Первое путешествие кончилось неудачно. Хотя народ и сам Давид «ликовали пред Господом» с кипарисовыми ветвями, цитрами, гуслями, тимпанами, бубнами – очевидно, пели и плясали, но произошло несчастие: «около гумна Нахона» волы неловким движением едва не опрокинули колесницу. Оза, сын Авинадава, сопровождавший Ковчег, подхватил его, стараясь поддержать. Но был убит на месте: не может смертный своевольно прикасаться к Богу!
Давид испугался. Ковчег отправили к гефянину Аведдару и лишь через три месяца решились вновь за него взяться.
На этот раз со всеми предосторожностями несли на руках. Чрез каждые шесть шагов Давид приносил в жертву «вола и откормленного быка»: все обошлось благополучно, Ковчег занял свое место в Скинии Иерусалима.
Давид же «скакал изо всей силы пред Господом», а «одет был в льняной ефод» – видимо, впал в блаженное исступление, свойственное ему. Раньше являл себя поэтом, музыкантом, воином. Перед Анхусом изображал умалишенного. Теперь всенародно, но уже искренно, выставлялся танцовщиком, безумствующим во славу Божию: так страшен, грозен Ковчег, так трудно было его доставить, но вот теперь он здесь, в Скинии, – надо же возблагодарить Господа.

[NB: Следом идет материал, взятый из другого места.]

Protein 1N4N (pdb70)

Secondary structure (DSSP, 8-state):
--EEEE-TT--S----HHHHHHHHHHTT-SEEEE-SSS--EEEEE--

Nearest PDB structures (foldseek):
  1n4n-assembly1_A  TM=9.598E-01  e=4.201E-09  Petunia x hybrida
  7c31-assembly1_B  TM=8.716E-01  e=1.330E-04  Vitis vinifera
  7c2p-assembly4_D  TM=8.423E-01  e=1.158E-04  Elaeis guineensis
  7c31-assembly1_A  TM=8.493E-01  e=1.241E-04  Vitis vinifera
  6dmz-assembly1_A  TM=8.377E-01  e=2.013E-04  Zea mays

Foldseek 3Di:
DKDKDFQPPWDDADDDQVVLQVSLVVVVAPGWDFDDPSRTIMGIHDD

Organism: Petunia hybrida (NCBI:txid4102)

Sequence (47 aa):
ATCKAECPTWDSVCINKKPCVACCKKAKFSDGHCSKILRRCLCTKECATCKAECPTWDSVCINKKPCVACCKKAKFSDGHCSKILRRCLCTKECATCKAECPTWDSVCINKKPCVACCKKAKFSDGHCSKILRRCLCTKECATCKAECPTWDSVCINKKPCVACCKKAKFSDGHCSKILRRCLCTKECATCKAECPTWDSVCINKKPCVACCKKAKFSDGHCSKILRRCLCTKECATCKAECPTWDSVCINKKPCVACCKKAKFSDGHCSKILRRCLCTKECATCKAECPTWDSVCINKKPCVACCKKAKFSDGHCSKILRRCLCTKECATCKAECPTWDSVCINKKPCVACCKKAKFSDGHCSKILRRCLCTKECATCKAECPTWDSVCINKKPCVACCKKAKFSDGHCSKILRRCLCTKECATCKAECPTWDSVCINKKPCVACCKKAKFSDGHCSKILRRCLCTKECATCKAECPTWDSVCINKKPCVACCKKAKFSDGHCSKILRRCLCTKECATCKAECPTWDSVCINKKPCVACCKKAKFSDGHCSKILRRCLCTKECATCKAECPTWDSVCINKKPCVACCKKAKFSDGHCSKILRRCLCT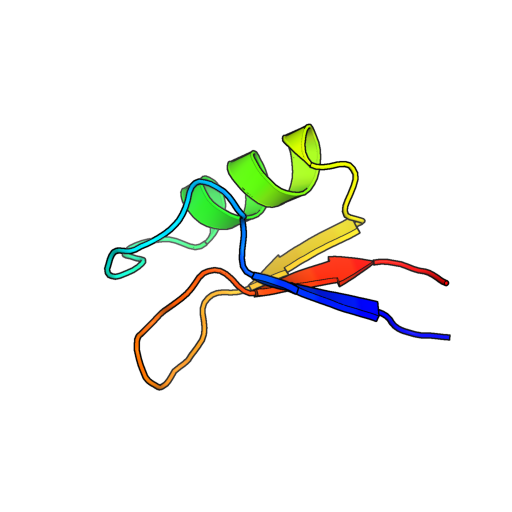KECATCKAECPTWDSVCINKKPCVACCKKAKFSDGHCSKILRRCLCTKECATCKAECPTWDSVCINKKPCVACCKKAKFSDGHCSKILRRCLCTKECATCKAECPTWDSVCINKKPCVACCKKAKFSDGHCSKILRRCLCTKECATCKAECPTWDSVCINKKPCVACCKKAKFSDGHCSKILRRCLCTKECATCKAECPTWDSVCINKKPCVACCKKAKFSDGHCSKILRRCLCTKECATCKAECPTWDSVCINKKPCVACCKKAKFSDGHCSKILRRCLCTKECATCKAECPTWDSVCINKKPCVACCKKAKFSDGHCSKILRRCLCTKEC

CATH classification: 3.30.30.10

InterPro domains:
  IPR003614 Knottins-like [PF00304] (27-72)
  IPR003614 Knottins-like [cd00107] (38-69)
  IPR036574 Knottin, scorpion toxin-like superfamily [G3DSA:3.30.30.10] (21-85)
  IPR036574 Knottin, scorpion toxin-like superfamily [SSF57095] (27-72)

Solvent-accessible surface area: 3367 Å² total; per-residue (Å²): 122,108,52,101,45,59,3,111,110,44,111,79,103,4,162,70,95,153,57,0,28,50,9,0,132,150,24,168,42,68,54,0,68,24,17,193,161,104,88,74,0,27,0,33,51,112,96

Structure (mmCIF, N/CA/C/O backbone):
data_1N4N
#
_entry.id   1N4N
#
loop_
_atom_site.group_PDB
_atom_site.id
_atom_site.type_symbol
_atom_site.label_atom_id
_atom_site.label_alt_id
_atom_site.label_comp_id
_atom_site.label_asym_id
_atom_site.label_entity_id
_atom_site.label_seq_id
_atom_site.pdbx_PDB_ins_code
_atom_site.Cartn_x
_atom_site.Cartn_y
_atom_site.Cartn_z
_atom_site.occupancy
_atom_site.B_iso_or_equiv
_atom_site.auth_seq_id
_atom_site.auth_comp_id
_atom_site.auth_asym_id
_atom_site.auth_atom_id
_atom_site.pdbx_PDB_model_num
ATOM 1 N N . ALA A 1 1 ? -10.868 9.476 -10.710 1.00 0.00 1 ALA A N 1
ATOM 2 C CA . ALA A 1 1 ? -9.535 10.105 -10.614 1.00 0.00 1 ALA A CA 1
ATOM 3 C C . ALA A 1 1 ? -8.785 9.592 -9.387 1.00 0.00 1 ALA A C 1
ATOM 4 O O . ALA A 1 1 ? -8.095 10.347 -8.702 1.00 0.00 1 ALA A O 1
ATOM 13 N N . THR A 1 2 ? -8.928 8.302 -9.110 1.00 0.00 2 THR A N 1
ATOM 14 C CA . THR A 1 2 ? -8.266 7.682 -7.972 1.00 0.00 2 THR A CA 1
ATOM 15 C C . THR A 1 2 ? -8.038 6.203 -8.258 1.00 0.00 2 THR A C 1
ATOM 16 O O . THR A 1 2 ? -8.984 5.478 -8.566 1.00 0.00 2 THR A O 1
ATOM 27 N N . CYS A 1 3 ? -6.793 5.762 -8.175 1.00 0.00 3 CYS A N 1
ATOM 28 C CA . CYS A 1 3 ? -6.468 4.369 -8.444 1.00 0.00 3 CYS A CA 1
ATOM 29 C C . CYS A 1 3 ? -5.793 3.720 -7.243 1.00 0.00 3 CYS A C 1
ATOM 30 O O . CYS A 1 3 ? -4.941 4.328 -6.593 1.00 0.00 3 CYS A O 1
ATOM 37 N N . LYS A 1 4 ? -6.189 2.486 -6.954 1.00 0.00 4 LYS A N 1
ATOM 38 C CA . LYS A 1 4 ? -5.640 1.739 -5.831 1.00 0.00 4 LYS A CA 1
ATOM 39 C C . LYS A 1 4 ? -5.223 0.344 -6.267 1.00 0.00 4 LYS A C 1
ATOM 40 O O . LYS A 1 4 ? -5.930 -0.321 -7.023 1.00 0.00 4 LYS A O 1
ATOM 59 N N . ALA A 1 5 ? -4.090 -0.093 -5.755 1.00 0.00 5 ALA A N 1
ATOM 60 C CA . ALA A 1 5 ? -3.554 -1.410 -6.043 1.00 0.00 5 ALA A CA 1
ATOM 61 C C . ALA A 1 5 ? -2.591 -1.786 -4.939 1.00 0.00 5 ALA A C 1
ATOM 62 O O . ALA A 1 5 ? -1.728 -0.990 -4.576 1.00 0.00 5 ALA A O 1
ATOM 69 N N . GLU A 1 6 ? -2.755 -2.969 -4.378 1.00 0.00 6 GLU A N 1
ATOM 70 C CA . GLU A 1 6 ? -1.902 -3.401 -3.291 1.00 0.00 6 GLU A CA 1
ATOM 71 C C . GLU A 1 6 ? -0.501 -3.651 -3.806 1.00 0.00 6 GLU A C 1
ATOM 72 O O . GLU A 1 6 ? -0.324 -4.156 -4.916 1.00 0.00 6 GLU A O 1
ATOM 84 N N . CYS A 1 7 ? 0.476 -3.281 -2.993 1.00 0.00 7 CYS A N 1
ATOM 85 C CA . CYS A 1 7 ? 1.886 -3.450 -3.332 1.00 0.00 7 CYS A CA 1
ATOM 86 C C . CYS A 1 7 ? 2.132 -4.857 -3.885 1.00 0.00 7 CYS A C 1
ATOM 87 O O . CYS A 1 7 ? 1.810 -5.852 -3.235 1.00 0.00 7 CYS A O 1
ATOM 94 N N . PRO A 1 8 ? 2.671 -4.949 -5.116 1.00 0.00 8 PRO A N 1
ATOM 95 C CA . PRO A 1 8 ? 2.928 -6.233 -5.783 1.00 0.00 8 PRO A CA 1
ATOM 96 C C . PRO A 1 8 ? 3.779 -7.168 -4.934 1.00 0.00 8 PRO A C 1
ATOM 97 O O . PRO A 1 8 ? 3.476 -8.351 -4.792 1.00 0.00 8 PRO A O 1
ATOM 108 N N . THR A 1 9 ? 4.832 -6.622 -4.355 1.00 0.00 9 THR A N 1
ATOM 109 C CA . THR A 1 9 ? 5.719 -7.387 -3.503 1.00 0.00 9 THR A CA 1
ATOM 110 C C . THR A 1 9 ? 5.238 -7.340 -2.055 1.00 0.00 9 THR A C 1
ATOM 111 O O . THR A 1 9 ? 6.025 -7.131 -1.133 1.00 0.00 9 THR A O 1
ATOM 122 N N . TRP A 1 10 ? 3.936 -7.516 -1.863 1.00 0.00 10 TRP A N 1
ATOM 123 C CA . TRP A 1 10 ? 3.361 -7.469 -0.533 1.00 0.00 10 TRP A CA 1
ATOM 124 C C . TRP A 1 10 ? 2.347 -8.583 -0.332 1.00 0.00 10 TRP A C 1
ATOM 125 O O . TRP A 1 10 ? 1.293 -8.606 -0.970 1.00 0.00 10 TRP A O 1
ATOM 146 N N . ASP A 1 11 ? 2.659 -9.482 0.581 1.00 0.00 11 ASP A N 1
ATOM 147 C CA . ASP A 1 11 ? 1.774 -10.590 0.901 1.00 0.00 11 ASP A CA 1
ATOM 148 C C . ASP A 1 11 ? 1.981 -10.978 2.356 1.00 0.00 11 ASP A C 1
ATOM 149 O O . ASP A 1 11 ? 2.227 -12.134 2.691 1.00 0.00 11 ASP A O 1
ATOM 158 N N . SER A 1 12 ? 1.906 -9.978 3.221 1.00 0.00 12 SER A N 1
ATOM 159 C CA . SER A 1 12 ? 2.100 -10.174 4.647 1.00 0.00 12 SER A CA 1
ATOM 160 C C . SER A 1 12 ? 1.361 -9.094 5.429 1.00 0.00 12 SER A C 1
ATOM 161 O O . SER A 1 12 ? 0.819 -8.151 4.844 1.00 0.00 12 SER A O 1
ATOM 169 N N . VAL A 1 13 ? 1.337 -9.241 6.745 1.00 0.00 13 VAL A N 1
ATOM 170 C CA . VAL A 1 13 ? 0.658 -8.292 7.613 1.00 0.00 13 VAL A CA 1
ATOM 171 C C . VAL A 1 13 ? 1.501 -7.035 7.821 1.00 0.00 13 VAL A C 1
ATOM 172 O O . VAL A 1 13 ? 2.638 -7.104 8.285 1.00 0.00 13 VAL A O 1
ATOM 185 N N . CYS A 1 14 ? 0.925 -5.891 7.480 1.00 0.00 14 CYS A N 1
ATOM 186 C CA . CYS A 1 14 ? 1.600 -4.611 7.634 1.00 0.00 14 CYS A CA 1
ATOM 187 C C . CYS A 1 14 ? 1.651 -4.192 9.100 1.00 0.00 14 CYS A C 1
ATOM 188 O O . CYS A 1 14 ? 0.627 -4.158 9.787 1.00 0.00 14 CYS A O 1
ATOM 195 N N . ILE A 1 15 ? 2.843 -3.863 9.568 1.00 0.00 15 ILE A N 1
ATOM 196 C CA . ILE A 1 15 ? 3.032 -3.439 10.946 1.00 0.00 15 ILE A CA 1
ATOM 197 C C . ILE A 1 15 ? 3.086 -1.915 11.033 1.00 0.00 15 ILE A C 1
ATOM 198 O O . ILE A 1 15 ? 2.600 -1.317 11.991 1.00 0.00 15 ILE A O 1
ATOM 214 N N . ASN A 1 16 ? 3.672 -1.291 10.020 1.00 0.00 16 ASN A N 1
ATOM 215 C CA . ASN A 1 16 ? 3.788 0.160 9.983 1.00 0.00 16 ASN A CA 1
ATOM 216 C C . ASN A 1 16 ? 3.524 0.673 8.569 1.00 0.00 16 ASN A C 1
ATOM 217 O O . ASN A 1 16 ? 3.733 -0.048 7.595 1.00 0.00 16 ASN A O 1
ATOM 228 N N . LYS A 1 17 ? 3.042 1.907 8.472 1.00 0.00 17 LYS A N 1
ATOM 229 C CA . LYS A 1 17 ? 2.719 2.526 7.189 1.00 0.00 17 LYS A CA 1
ATOM 230 C C . LYS A 1 17 ? 3.963 2.718 6.313 1.00 0.00 17 LYS A C 1
ATOM 231 O O . LYS A 1 17 ? 3.881 2.593 5.092 1.00 0.00 17 LYS A O 1
ATOM 250 N N . LYS A 1 18 ? 5.101 3.040 6.939 1.00 0.00 18 LYS A N 1
ATOM 251 C CA . LYS A 1 18 ? 6.357 3.276 6.209 1.00 0.00 18 LYS A CA 1
ATOM 252 C C . LYS A 1 18 ? 6.671 2.166 5.191 1.00 0.00 18 LYS A C 1
ATOM 253 O O . LYS A 1 18 ? 6.830 2.466 4.009 1.00 0.00 18 LYS A O 1
ATOM 272 N N . PRO A 1 19 ? 6.762 0.878 5.612 1.00 0.00 19 PRO A N 1
ATOM 273 C CA . PRO A 1 19 ? 7.045 -0.238 4.690 1.00 0.00 19 PRO A CA 1
ATOM 274 C C . PRO A 1 19 ? 6.146 -0.205 3.455 1.00 0.00 19 PRO A C 1
ATOM 275 O O . PRO A 1 19 ? 6.605 -0.365 2.319 1.00 0.00 19 PRO A O 1
ATOM 286 N N . CYS A 1 20 ? 4.863 0.019 3.699 1.00 0.00 20 CYS A N 1
ATOM 287 C CA . CYS A 1 20 ? 3.874 0.089 2.637 1.00 0.00 20 CYS A CA 1
ATOM 288 C C . CYS A 1 20 ? 4.163 1.265 1.708 1.00 0.00 20 CYS A C 1
ATOM 289 O O . CYS A 1 20 ? 4.254 1.095 0.491 1.00 0.00 20 CYS A O 1
ATOM 296 N N . VAL A 1 21 ? 4.329 2.452 2.291 1.00 0.00 21 VAL A N 1
ATOM 297 C CA . VAL A 1 21 ? 4.625 3.652 1.517 1.00 0.00 21 VAL A CA 1
ATOM 298 C C . VAL A 1 21 ? 5.891 3.446 0.696 1.00 0.00 21 VAL A C 1
ATOM 299 O O . VAL A 1 21 ? 5.980 3.891 -0.445 1.00 0.00 21 VAL A O 1
ATOM 312 N N . ALA A 1 22 ? 6.860 2.751 1.280 1.00 0.00 22 ALA A N 1
ATOM 313 C CA . ALA A 1 22 ? 8.112 2.464 0.598 1.00 0.00 22 ALA A CA 1
ATOM 314 C C . ALA A 1 22 ? 7.845 1.684 -0.683 1.00 0.00 22 ALA A C 1
ATOM 315 O O . ALA A 1 22 ? 8.350 2.043 -1.753 1.00 0.00 22 ALA A O 1
ATOM 322 N N . CYS A 1 23 ? 7.029 0.635 -0.576 1.00 0.00 23 CYS A N 1
ATOM 323 C CA . CYS A 1 23 ? 6.686 -0.171 -1.740 1.00 0.00 23 CYS A CA 1
ATOM 324 C C . CYS A 1 23 ? 5.936 0.667 -2.758 1.00 0.00 23 CYS A C 1
ATOM 325 O O . CYS A 1 23 ? 6.260 0.669 -3.943 1.00 0.00 23 CYS A O 1
ATOM 332 N N . CYS A 1 24 ? 4.923 1.365 -2.283 1.00 0.00 24 CYS A N 1
ATOM 333 C CA . CYS A 1 24 ? 4.098 2.204 -3.137 1.00 0.00 24 CYS A CA 1
ATOM 334 C C . CYS A 1 24 ? 4.938 3.238 -3.883 1.00 0.00 24 CYS A C 1
ATOM 335 O O . CYS A 1 24 ? 4.722 3.477 -5.067 1.00 0.00 24 CYS A O 1
ATOM 342 N N . LYS A 1 25 ? 5.906 3.836 -3.197 1.00 0.00 25 LYS A N 1
ATOM 343 C CA . LYS A 1 25 ? 6.771 4.828 -3.822 1.00 0.00 25 LYS A CA 1
ATOM 344 C C . LYS A 1 25 ? 7.599 4.204 -4.940 1.00 0.00 25 LYS A C 1
ATOM 345 O O . LYS A 1 25 ? 7.669 4.750 -6.040 1.00 0.00 25 LYS A O 1
ATOM 364 N N . LYS A 1 26 ? 8.212 3.051 -4.672 1.00 0.00 26 LYS A N 1
ATOM 365 C CA . LYS A 1 26 ? 9.016 2.380 -5.693 1.00 0.00 26 LYS A CA 1
ATOM 366 C C . LYS A 1 26 ? 8.122 1.781 -6.784 1.00 0.00 26 LYS A C 1
ATOM 367 O O . LYS A 1 26 ? 8.602 1.375 -7.842 1.00 0.00 26 LYS A O 1
ATOM 386 N N . ALA A 1 27 ? 6.822 1.733 -6.515 1.00 0.00 27 ALA A N 1
ATOM 387 C CA . ALA A 1 27 ? 5.854 1.203 -7.466 1.00 0.00 27 ALA A CA 1
ATOM 388 C C . ALA A 1 27 ? 5.231 2.337 -8.277 1.00 0.00 27 ALA A C 1
ATOM 389 O O . ALA A 1 27 ? 4.406 2.099 -9.162 1.00 0.00 27 ALA A O 1
ATOM 396 N N . LYS A 1 28 ? 5.651 3.566 -7.962 1.00 0.00 28 LYS A N 1
ATOM 397 C CA . LYS A 1 28 ? 5.176 4.775 -8.636 1.00 0.00 28 LYS A CA 1
ATOM 398 C C . LYS A 1 28 ? 3.731 5.114 -8.237 1.00 0.00 28 LYS A C 1
ATOM 399 O O . LYS A 1 28 ? 2.873 5.387 -9.082 1.00 0.00 28 LYS A O 1
ATOM 418 N N . PHE A 1 29 ? 3.488 5.122 -6.931 1.00 0.00 29 PHE A N 1
ATOM 419 C CA . PHE A 1 29 ? 2.182 5.461 -6.376 1.00 0.00 29 PHE A CA 1
ATOM 420 C C . PHE A 1 29 ? 2.334 6.653 -5.438 1.00 0.00 29 PHE A C 1
ATOM 421 O O . PHE A 1 29 ? 3.384 6.821 -4.818 1.00 0.00 29 PHE A O 1
ATOM 438 N N . SER A 1 30 ? 1.304 7.486 -5.366 1.00 0.00 30 SER A N 1
ATOM 439 C CA . SER A 1 30 ? 1.327 8.687 -4.534 1.00 0.00 30 SER A CA 1
ATOM 440 C C . SER A 1 30 ? 1.567 8.363 -3.057 1.00 0.00 30 SER A C 1
ATOM 441 O O . SER A 1 30 ? 2.407 8.986 -2.409 1.00 0.00 30 SER A O 1
ATOM 449 N N . ASP A 1 31 ? 0.832 7.389 -2.534 1.00 0.00 31 ASP A N 1
ATOM 450 C CA . ASP A 1 31 ? 0.972 6.991 -1.132 1.00 0.00 31 ASP A CA 1
ATOM 451 C C . ASP A 1 31 ? 0.324 5.635 -0.888 1.00 0.00 31 ASP A C 1
ATOM 452 O O . ASP A 1 31 ? -0.628 5.259 -1.573 1.00 0.00 31 ASP A O 1
ATOM 461 N N . GLY A 1 32 ? 0.847 4.910 0.089 1.00 0.00 32 GLY A N 1
ATOM 462 C CA . GLY A 1 32 ? 0.316 3.606 0.419 1.00 0.00 32 GLY A CA 1
ATOM 463 C C . GLY A 1 32 ? -0.290 3.566 1.802 1.00 0.00 32 GLY A C 1
ATOM 464 O O . GLY A 1 32 ? 0.231 4.173 2.740 1.00 0.00 32 GLY A O 1
ATOM 468 N N . HIS A 1 33 ? -1.387 2.846 1.932 1.00 0.00 33 HIS A N 1
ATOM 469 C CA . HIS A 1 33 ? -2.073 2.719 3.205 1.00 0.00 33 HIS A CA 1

Из окна видела все это Мелхола. Вероятно, очень уж странное, дикое было в скакании Давида – вот в каком виде тот, кого она некогда полюбила! И Мелхола, царская дочь, «презрела его в сердце своем».
Может быть, «презрела» и раньше, когда он покинул ее, спасшую ему жизнь, променял на одиннадцать жен и неведомое число наложниц, теперь привел сюда насильно, чуть ли не как пленницу. Любовь ее не нужна уже: она полураба, полузаложница. Но Саулова кровь неукротима.